The Grumman F6F Hellcat was a fighter aircraft descended from the earlier F4F Wildcat, but was a completely new design sharing only a familial resemblance to the Wildcat. Some tagged it as "Wildcat's big brother". The Hellcat and the Chance-Vought F4U Corsair were the primary United States Navy carrier fighters in the second half of World War II.

The Hellcat proved to be the most successful aircraft in naval history, destroying 5,171 aircraft while in service with the U.S. Navy and U.S. Marine Corps (5,163 in the Pacific and eight more during the invasion of Southern France), plus 52 with the Royal Navy's Fleet Air Arm during World War II. Postwar, the Hellcat aircraft was rapidly phased out of front line service, finally retiring in 1954 as a night-fighter in composite squadrons.

The first production aircraft off the line, designated F6F-3s, flew on 3 October 1942 with the type reaching operational readiness with VF-9 on USS Essex in February 1943.

Two night fighter sub-variants of the F6F-3 were also developed. The F6F-3E, converted from standard -3 frames, featured the AN/APS-4 radar in a fairing in the starboard wing. The later F6F-3N, first seen in July of 1943, was fitted with the AN/APS-6 radar in a similar fairing. By November of 1943, Hellcat night fighters had seen their first action. Fitting AN/APS-6 radar fairings to F6F-5s resulted in the night fighter F6F-5N, and a small number of standard F6F-5s were also fitted with camera equipment for reconnaissance duties as the F6F-5P.

Instead of the Wildcat's narrow-track undercarriage retracting into the fuselage requiring awkward hand-cranking by the pilot, the Hellcat had hydraulically-actuated undercarriage struts set wider and retracting backward, twisting through 90° into the wings, exactly as the Chance-Vought F4U Corsair's landing gear did. The wing was low-mounted instead of mid-mounted and folded the same way as the later versions of the Wildcat, allowing the Hellcat to take on a compact, tucked-in appearance on a flight deck.

Standard armament on the F6F consisted of six .50 caliber (12.7mm) Browning M2/AN air-cooled machine guns with 400 rounds each; later aircraft gained three hard points to carry a total bomb load in excess of 2,000 lbs. (900 kg). The center hard point also had the ability to carry a single 150 U.S. gallon (568 L) disposable drop tank. Six 5 in. (127 mm) HVARs (High Velocity Aircraft Rocket) could be carried; three under each wing.

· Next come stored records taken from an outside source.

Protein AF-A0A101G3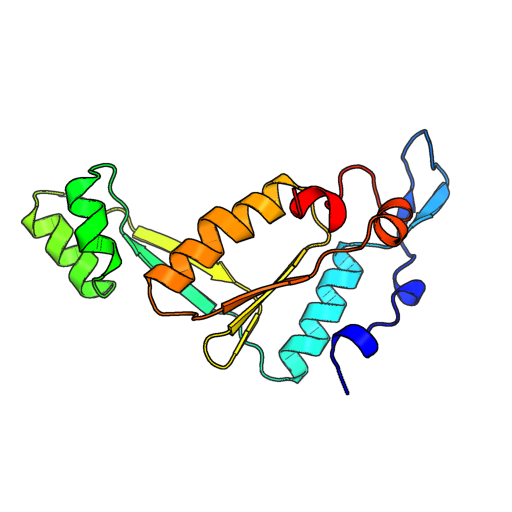Y8-F1 (afdb_monomer_lite)

pLDDT: mean 92.25, std 6.64, range [45.16, 97.62]

Sequence (156 aa):
MDVIQSVDADRFRTKVSKEKTMKGKLLYNPDALNREFKRLFKQRDWKDVRYSYYVTTNYSIMQELITLSLERQKEFLIEKGFTSPIYSYKQTDFVKDNITIEVQFGKYAFVAYDLFVKHLLFYSGGVINVGIEVLPMKSMQSEMSTGIAYYERGSL

Secondary structure (DSSP, 8-state):
--HHHH--GGGG--EE--STTTTT-EE--HHHHHHHHHHHHHTTT-EEEEEEEEE-S-HHHHHHHTTS-HHHHHHHHHHTT-SS-EEEEEEEEEEETTEEEEE--SBHHHHHHIIIIIIHHHHHTTS-SEEEEE---HHHHTTS-TTB--HHHHT-

Foldseek 3Di:
DDLVVVDPQVVQLQDQDPDPVRHRGRFGDLVVSQVSSLVSLVVVVFAKDKDKAWDDPDPVLVVVRLQDDRVVSVVSCVVVPNPDTHIDMDMAGGDDPQEGEDEFQDAPVVVCCCVPPVVVSCCSNSSHPYYHYHFAAPVRCVRHDPRGDHDVVVVD

Radius of gyration: 19.24 Å; chains: 1; bounding box: 45×34×52 Å

Structure (mmCIF, N/CA/C/O backbone):
data_AF-A0A101G3Y8-F1
#
_entry.id   AF-A0A101G3Y8-F1
#
loop_
_atom_site.group_PDB
_atom_site.id
_atom_site.type_symbol
_atom_site.label_atom_id
_atom_site.label_alt_id
_atom_site.label_comp_id
_atom_site.label_asym_id
_atom_site.label_entity_id
_atom_site.label_seq_id
_atom_site.pdbx_PDB_ins_code
_atom_site.Cartn_x
_atom_site.Cartn_y
_atom_site.Cartn_z
_atom_site.occupancy
_atom_site.B_iso_or_equiv
_atom_site.auth_seq_id
_atom_site.auth_comp_id
_atom_site.auth_asym_id
_atom_site.auth_atom_id
_atom_site.pdbx_PDB_model_num
ATOM 1 N N . MET A 1 1 ? -15.088 -18.985 0.917 1.00 54.69 1 MET A N 1
ATOM 2 C CA . MET A 1 1 ? -15.434 -18.028 1.989 1.00 54.69 1 MET A CA 1
ATOM 3 C C . MET A 1 1 ? -14.626 -16.756 1.778 1.00 54.69 1 MET A C 1
ATOM 5 O O . MET A 1 1 ? -13.419 -16.857 1.553 1.00 54.69 1 MET A O 1
ATOM 9 N N . ASP A 1 2 ? -15.286 -15.602 1.765 1.00 86.69 2 ASP A N 1
ATOM 10 C CA . ASP A 1 2 ? -14.684 -14.280 1.541 1.00 86.69 2 ASP A CA 1
ATOM 11 C C . ASP A 1 2 ? -13.694 -13.928 2.672 1.00 86.69 2 ASP A C 1
ATOM 13 O O . ASP A 1 2 ? -13.929 -14.298 3.824 1.00 86.69 2 ASP A O 1
ATOM 17 N N . VAL A 1 3 ? -12.561 -13.284 2.358 1.00 93.56 3 VAL A N 1
ATOM 18 C CA . VAL A 1 3 ? -11.541 -12.910 3.357 1.00 93.56 3 VAL A CA 1
ATOM 19 C C . VAL A 1 3 ? -12.117 -11.956 4.395 1.00 93.56 3 VAL A C 1
ATOM 21 O O . VAL A 1 3 ? -11.931 -12.203 5.582 1.00 93.56 3 VAL A O 1
ATOM 24 N N . ILE A 1 4 ? -12.846 -10.921 3.970 1.00 93.50 4 ILE A N 1
ATOM 25 C CA . ILE A 1 4 ? -13.371 -9.888 4.873 1.00 93.50 4 ILE A CA 1
ATOM 26 C C . ILE A 1 4 ? -14.369 -10.515 5.848 1.00 93.50 4 ILE A C 1
ATOM 28 O O . ILE A 1 4 ? -14.266 -10.319 7.055 1.00 93.50 4 ILE A O 1
ATOM 32 N N . GLN A 1 5 ? -15.275 -11.354 5.340 1.00 94.06 5 GLN A N 1
ATOM 33 C CA . GLN A 1 5 ? -16.267 -12.055 6.164 1.00 94.06 5 GLN A CA 1
ATOM 34 C C . GLN A 1 5 ? -15.651 -13.102 7.102 1.00 94.06 5 GLN A C 1
ATOM 36 O O . GLN A 1 5 ? -16.285 -13.507 8.071 1.00 94.06 5 GLN A O 1
ATOM 41 N N . SER A 1 6 ? -14.433 -13.571 6.814 1.00 94.75 6 SER A N 1
ATOM 42 C CA . SER A 1 6 ? -13.737 -14.547 7.660 1.00 94.75 6 SER A CA 1
ATOM 43 C C . SER A 1 6 ? -13.057 -13.902 8.875 1.00 94.75 6 SER A C 1
ATOM 45 O O . SER A 1 6 ? -12.631 -14.627 9.774 1.00 94.75 6 SER A O 1
ATOM 47 N N . VAL A 1 7 ? -12.912 -12.571 8.905 1.00 95.19 7 VAL A N 1
ATOM 48 C CA . VAL A 1 7 ? -12.275 -11.856 10.017 1.00 95.19 7 VAL A CA 1
ATOM 49 C C . VAL A 1 7 ? -13.308 -11.556 11.098 1.00 95.19 7 VAL A C 1
ATOM 51 O O . VAL A 1 7 ? -14.091 -10.617 10.994 1.00 95.19 7 VAL A O 1
ATOM 54 N N . ASP A 1 8 ? -13.258 -12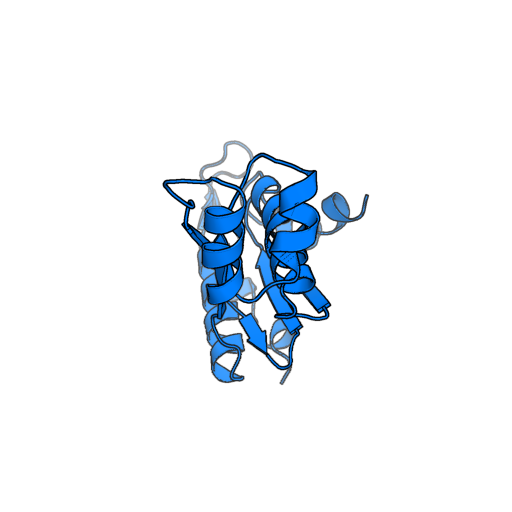.323 12.184 1.00 95.31 8 ASP A N 1
ATOM 55 C CA . ASP A 1 8 ? -13.933 -11.970 13.434 1.00 95.31 8 ASP A CA 1
ATOM 56 C C . ASP A 1 8 ? -13.113 -10.896 14.166 1.00 95.31 8 ASP A C 1
ATOM 58 O O . ASP A 1 8 ? -12.159 -11.191 14.894 1.00 95.31 8 ASP A O 1
ATOM 62 N N . ALA A 1 9 ? -13.455 -9.630 13.916 1.00 94.50 9 ALA A N 1
ATOM 63 C CA . ALA A 1 9 ? -12.718 -8.484 14.433 1.00 94.50 9 ALA A CA 1
ATOM 64 C C . ALA A 1 9 ? -12.719 -8.415 15.970 1.00 94.50 9 ALA A C 1
ATOM 66 O O . ALA A 1 9 ? -11.744 -7.934 16.556 1.00 94.50 9 ALA A O 1
ATOM 67 N N . ASP A 1 10 ? -13.770 -8.896 16.641 1.00 95.19 10 ASP A N 1
ATOM 68 C CA . ASP A 1 10 ? -13.926 -8.751 18.093 1.00 95.19 10 ASP A CA 1
ATOM 69 C C . ASP A 1 10 ? -12.886 -9.554 18.875 1.00 95.19 10 ASP A C 1
ATOM 71 O O . ASP A 1 10 ? -12.412 -9.106 19.924 1.00 95.19 10 ASP A O 1
ATOM 75 N N . ARG A 1 11 ? -12.391 -10.654 18.297 1.00 96.38 11 ARG A N 1
ATOM 76 C CA . ARG A 1 11 ? -11.239 -11.406 18.827 1.00 96.38 11 ARG A CA 1
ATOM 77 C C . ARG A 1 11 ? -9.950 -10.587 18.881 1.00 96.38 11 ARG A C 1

Continuing with their Hellcat series, Trumpeter follows the F6F-5N Night Fighter with an early-production F6F-3. The kit is packaged in the usual, Trumpeter-style heavy box. A separate inner box holds the clear parts, rubber tires, acetate and photo-etch parts.

Construction has you beginning, as is customary, with the cockpit. Trumpeter provides a nicely-detailed, fairly accurate cockpit out of the box. All that is needed here is a bit of wiring and some data placards to dress things up. As I was provided with an Avionix resin upgrade set, I skipped these steps.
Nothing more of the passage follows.